• _Aim of the exercise_: Would you reproduce exactly the lines below from the one holding "ATOM 1 N N ." through the one holding "ATOM 10 C C", inclusive, and no others?

[Exercise inputs Boundary: Start]

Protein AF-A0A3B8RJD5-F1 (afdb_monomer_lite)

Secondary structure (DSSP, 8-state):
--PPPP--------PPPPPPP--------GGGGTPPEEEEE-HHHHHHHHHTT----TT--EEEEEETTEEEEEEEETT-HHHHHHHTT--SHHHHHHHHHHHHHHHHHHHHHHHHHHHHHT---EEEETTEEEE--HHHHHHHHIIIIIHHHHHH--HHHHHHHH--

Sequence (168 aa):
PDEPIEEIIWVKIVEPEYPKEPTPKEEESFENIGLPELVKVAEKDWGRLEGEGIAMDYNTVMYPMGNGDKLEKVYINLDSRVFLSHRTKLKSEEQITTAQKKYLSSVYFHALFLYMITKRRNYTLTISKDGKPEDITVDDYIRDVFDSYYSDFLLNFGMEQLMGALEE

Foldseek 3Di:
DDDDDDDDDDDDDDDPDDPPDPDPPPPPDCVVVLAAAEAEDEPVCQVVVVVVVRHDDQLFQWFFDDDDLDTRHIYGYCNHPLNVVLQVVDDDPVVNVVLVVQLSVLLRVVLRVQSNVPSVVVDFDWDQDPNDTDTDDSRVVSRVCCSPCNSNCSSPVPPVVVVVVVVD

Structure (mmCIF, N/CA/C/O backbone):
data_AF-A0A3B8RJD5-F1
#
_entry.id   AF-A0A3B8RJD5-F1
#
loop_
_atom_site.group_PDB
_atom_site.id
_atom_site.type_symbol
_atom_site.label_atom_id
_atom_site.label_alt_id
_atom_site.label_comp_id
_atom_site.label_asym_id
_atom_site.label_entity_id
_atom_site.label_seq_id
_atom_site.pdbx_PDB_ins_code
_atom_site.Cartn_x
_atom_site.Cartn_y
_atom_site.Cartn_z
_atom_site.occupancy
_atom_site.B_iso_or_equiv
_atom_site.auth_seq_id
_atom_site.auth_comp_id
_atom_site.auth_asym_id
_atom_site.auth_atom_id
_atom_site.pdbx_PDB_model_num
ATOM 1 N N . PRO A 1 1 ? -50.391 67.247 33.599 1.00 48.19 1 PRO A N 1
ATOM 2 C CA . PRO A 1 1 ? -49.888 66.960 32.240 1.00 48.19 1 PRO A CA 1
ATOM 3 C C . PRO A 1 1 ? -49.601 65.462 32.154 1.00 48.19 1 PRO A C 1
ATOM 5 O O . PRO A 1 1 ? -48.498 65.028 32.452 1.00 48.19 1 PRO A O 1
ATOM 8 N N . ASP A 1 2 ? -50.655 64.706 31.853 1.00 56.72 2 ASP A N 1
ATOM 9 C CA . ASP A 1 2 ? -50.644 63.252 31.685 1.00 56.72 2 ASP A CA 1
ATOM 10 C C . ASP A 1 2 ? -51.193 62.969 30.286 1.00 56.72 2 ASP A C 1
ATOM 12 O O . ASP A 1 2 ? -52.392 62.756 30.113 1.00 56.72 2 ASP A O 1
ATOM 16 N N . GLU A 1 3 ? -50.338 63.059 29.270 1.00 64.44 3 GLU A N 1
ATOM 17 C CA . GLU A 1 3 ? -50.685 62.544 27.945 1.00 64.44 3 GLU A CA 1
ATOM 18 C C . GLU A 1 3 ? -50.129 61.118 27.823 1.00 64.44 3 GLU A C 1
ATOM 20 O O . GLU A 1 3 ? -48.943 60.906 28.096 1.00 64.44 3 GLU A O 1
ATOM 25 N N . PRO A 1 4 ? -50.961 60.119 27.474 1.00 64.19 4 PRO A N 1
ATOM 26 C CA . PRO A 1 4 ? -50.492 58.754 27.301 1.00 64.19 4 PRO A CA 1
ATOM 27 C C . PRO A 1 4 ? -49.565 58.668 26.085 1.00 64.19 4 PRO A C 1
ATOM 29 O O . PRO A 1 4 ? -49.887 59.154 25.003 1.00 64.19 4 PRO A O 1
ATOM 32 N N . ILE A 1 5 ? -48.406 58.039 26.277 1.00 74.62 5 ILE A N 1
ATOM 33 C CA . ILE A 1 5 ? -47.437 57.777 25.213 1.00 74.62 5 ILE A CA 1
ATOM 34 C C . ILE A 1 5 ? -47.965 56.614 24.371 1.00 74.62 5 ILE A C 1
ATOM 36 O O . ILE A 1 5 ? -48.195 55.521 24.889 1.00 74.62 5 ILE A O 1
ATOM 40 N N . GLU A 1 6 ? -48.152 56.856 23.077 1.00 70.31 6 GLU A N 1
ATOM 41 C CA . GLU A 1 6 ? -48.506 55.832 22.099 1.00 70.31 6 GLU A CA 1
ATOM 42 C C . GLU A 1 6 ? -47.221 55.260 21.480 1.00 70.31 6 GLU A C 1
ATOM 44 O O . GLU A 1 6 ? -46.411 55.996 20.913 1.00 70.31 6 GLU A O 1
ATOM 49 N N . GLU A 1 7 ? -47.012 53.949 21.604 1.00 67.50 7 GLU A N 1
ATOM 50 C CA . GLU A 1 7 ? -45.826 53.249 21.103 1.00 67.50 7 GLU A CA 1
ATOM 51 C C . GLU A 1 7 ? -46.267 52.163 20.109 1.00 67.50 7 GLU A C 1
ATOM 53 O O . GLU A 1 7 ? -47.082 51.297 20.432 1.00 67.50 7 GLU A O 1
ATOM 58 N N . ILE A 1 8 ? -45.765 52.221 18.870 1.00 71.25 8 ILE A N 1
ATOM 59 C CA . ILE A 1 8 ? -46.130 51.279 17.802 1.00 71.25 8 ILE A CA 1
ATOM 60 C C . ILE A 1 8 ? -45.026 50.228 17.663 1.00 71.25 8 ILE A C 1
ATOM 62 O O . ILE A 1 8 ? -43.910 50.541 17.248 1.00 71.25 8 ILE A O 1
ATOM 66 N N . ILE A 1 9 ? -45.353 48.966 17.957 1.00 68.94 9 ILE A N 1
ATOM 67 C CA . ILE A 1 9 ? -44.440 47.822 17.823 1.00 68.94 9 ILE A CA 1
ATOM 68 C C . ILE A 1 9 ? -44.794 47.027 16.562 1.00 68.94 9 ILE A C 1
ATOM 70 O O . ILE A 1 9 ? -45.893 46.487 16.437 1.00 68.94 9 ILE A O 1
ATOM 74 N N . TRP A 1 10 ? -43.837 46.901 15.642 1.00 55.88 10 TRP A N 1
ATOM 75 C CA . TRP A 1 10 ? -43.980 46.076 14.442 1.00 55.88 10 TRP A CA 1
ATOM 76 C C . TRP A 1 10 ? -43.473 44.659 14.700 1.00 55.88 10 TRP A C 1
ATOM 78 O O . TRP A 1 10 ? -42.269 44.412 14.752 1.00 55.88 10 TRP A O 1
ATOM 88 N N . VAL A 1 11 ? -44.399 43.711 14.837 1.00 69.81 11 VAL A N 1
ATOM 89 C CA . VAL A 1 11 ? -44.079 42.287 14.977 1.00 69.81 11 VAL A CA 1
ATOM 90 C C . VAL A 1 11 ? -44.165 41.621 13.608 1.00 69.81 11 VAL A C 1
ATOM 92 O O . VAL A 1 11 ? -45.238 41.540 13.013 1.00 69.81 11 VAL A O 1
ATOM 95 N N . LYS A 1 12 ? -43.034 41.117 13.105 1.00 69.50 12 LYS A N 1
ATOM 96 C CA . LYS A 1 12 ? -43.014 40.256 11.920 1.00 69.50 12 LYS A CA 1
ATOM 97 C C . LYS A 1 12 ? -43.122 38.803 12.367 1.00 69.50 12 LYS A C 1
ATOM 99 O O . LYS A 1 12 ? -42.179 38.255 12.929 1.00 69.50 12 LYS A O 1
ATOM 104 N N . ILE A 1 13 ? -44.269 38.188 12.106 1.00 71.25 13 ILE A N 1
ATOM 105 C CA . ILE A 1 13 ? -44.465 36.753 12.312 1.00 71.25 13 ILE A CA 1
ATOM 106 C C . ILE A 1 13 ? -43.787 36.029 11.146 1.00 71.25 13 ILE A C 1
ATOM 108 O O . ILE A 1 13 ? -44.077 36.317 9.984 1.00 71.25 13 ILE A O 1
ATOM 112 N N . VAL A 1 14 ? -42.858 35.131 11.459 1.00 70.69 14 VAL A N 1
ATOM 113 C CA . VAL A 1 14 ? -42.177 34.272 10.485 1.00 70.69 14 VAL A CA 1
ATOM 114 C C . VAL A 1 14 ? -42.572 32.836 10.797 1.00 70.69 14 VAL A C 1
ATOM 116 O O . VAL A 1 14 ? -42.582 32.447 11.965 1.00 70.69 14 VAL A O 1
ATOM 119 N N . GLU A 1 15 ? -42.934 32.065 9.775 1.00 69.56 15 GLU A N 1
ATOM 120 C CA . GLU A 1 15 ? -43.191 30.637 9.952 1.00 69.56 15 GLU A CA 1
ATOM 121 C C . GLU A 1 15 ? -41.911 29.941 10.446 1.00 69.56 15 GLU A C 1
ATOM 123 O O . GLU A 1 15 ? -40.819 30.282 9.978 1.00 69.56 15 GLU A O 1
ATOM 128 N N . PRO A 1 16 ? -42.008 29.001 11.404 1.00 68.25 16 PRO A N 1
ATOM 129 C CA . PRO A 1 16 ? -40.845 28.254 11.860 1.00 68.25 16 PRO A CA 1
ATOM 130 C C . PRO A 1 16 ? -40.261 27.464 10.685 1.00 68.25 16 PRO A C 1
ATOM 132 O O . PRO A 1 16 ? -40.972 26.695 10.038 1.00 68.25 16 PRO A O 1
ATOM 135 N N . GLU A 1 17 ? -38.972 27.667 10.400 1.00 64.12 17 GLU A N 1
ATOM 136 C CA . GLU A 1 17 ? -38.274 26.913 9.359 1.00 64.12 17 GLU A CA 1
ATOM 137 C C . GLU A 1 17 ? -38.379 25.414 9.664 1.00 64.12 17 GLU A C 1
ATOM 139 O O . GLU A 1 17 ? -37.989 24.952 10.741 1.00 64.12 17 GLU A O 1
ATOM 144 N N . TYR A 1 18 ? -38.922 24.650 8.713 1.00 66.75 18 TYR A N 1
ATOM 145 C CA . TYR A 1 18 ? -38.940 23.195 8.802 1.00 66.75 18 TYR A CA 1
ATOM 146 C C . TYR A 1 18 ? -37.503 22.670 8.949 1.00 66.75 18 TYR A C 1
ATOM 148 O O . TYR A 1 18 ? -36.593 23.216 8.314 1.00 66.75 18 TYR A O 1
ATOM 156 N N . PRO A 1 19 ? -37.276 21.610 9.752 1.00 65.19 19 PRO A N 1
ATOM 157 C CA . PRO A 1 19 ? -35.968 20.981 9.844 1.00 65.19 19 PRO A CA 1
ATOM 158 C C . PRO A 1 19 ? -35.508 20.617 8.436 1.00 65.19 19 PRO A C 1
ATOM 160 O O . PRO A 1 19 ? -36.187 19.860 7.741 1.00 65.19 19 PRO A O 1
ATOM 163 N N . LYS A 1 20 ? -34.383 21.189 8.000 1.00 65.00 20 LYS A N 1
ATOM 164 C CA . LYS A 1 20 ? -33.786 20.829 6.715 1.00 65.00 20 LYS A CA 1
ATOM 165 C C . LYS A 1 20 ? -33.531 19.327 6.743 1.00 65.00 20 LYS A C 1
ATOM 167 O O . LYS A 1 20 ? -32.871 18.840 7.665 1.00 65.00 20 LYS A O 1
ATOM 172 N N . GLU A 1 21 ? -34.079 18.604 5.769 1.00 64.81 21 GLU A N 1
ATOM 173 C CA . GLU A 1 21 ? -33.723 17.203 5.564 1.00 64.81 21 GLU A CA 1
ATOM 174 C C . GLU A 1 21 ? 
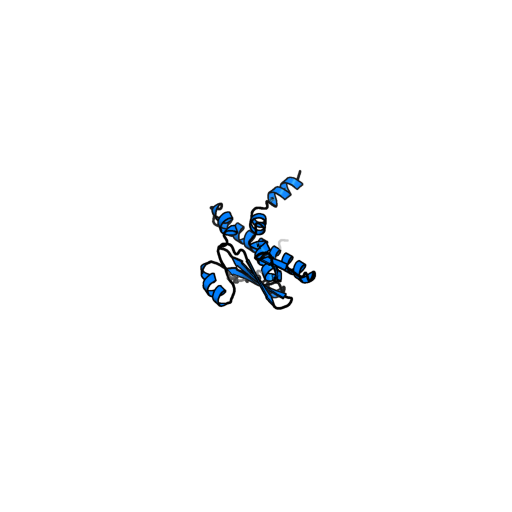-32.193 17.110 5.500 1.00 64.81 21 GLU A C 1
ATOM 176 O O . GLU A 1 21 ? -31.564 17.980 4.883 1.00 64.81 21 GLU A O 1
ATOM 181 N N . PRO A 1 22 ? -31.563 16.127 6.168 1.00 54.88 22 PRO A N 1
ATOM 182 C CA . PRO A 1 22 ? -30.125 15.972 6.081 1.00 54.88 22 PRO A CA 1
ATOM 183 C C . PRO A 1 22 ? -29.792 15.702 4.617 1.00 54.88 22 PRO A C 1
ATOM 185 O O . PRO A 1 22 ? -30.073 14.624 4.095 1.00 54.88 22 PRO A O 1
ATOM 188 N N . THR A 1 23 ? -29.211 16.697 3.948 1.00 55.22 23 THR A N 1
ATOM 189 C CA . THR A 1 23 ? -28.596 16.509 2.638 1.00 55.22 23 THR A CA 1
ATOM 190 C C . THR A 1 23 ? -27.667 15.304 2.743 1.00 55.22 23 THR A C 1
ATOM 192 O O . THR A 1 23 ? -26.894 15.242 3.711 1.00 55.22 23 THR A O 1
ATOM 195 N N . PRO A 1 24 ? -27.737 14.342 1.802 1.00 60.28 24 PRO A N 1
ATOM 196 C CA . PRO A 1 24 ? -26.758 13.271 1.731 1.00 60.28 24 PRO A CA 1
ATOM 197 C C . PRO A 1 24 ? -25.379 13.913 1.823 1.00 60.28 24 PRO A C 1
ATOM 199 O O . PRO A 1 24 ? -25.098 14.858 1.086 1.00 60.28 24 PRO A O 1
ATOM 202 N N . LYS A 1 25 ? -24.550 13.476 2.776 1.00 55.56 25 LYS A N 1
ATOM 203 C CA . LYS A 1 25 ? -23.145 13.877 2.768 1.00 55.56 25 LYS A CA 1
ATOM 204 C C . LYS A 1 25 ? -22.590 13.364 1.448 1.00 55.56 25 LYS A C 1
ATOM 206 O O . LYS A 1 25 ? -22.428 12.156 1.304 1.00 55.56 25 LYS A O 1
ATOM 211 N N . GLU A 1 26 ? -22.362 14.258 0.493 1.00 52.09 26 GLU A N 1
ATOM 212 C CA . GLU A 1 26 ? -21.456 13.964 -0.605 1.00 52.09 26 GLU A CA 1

[Exercise inputs Boundary: End]

• _Answer box_:
ATOM 1 N N . PRO A 1 1 ? -50.391 67.247 33.599 1.00 48.19 1 PRO A N 1
ATOM 2 C CA . PRO A 1 1 ? -49.888 66.960 32.240 1.00 48.19 1 PRO A CA 1
ATOM 3 C C . PRO A 1 1 ? -49.601 65.462 32.154 1.00 48.19 1 PRO A C 1
ATOM 5 O O . PRO A 1 1 ? -48.498 65.028 32.452 1.00 48.19 1 PRO A O 1
ATOM 8 N N . ASP A 1 2 ? -50.655 64.706 31.853 1.00 56.72 2 ASP A N 1
ATOM 9 C CA . ASP A 1 2 ? -50.644 63.252 31.685 1.00 56.72 2 ASP A CA 1
ATOM 10 C C . ASP A 1 2 ? -51.193 62.969 30.286 1.00 56.72 2 ASP A C 1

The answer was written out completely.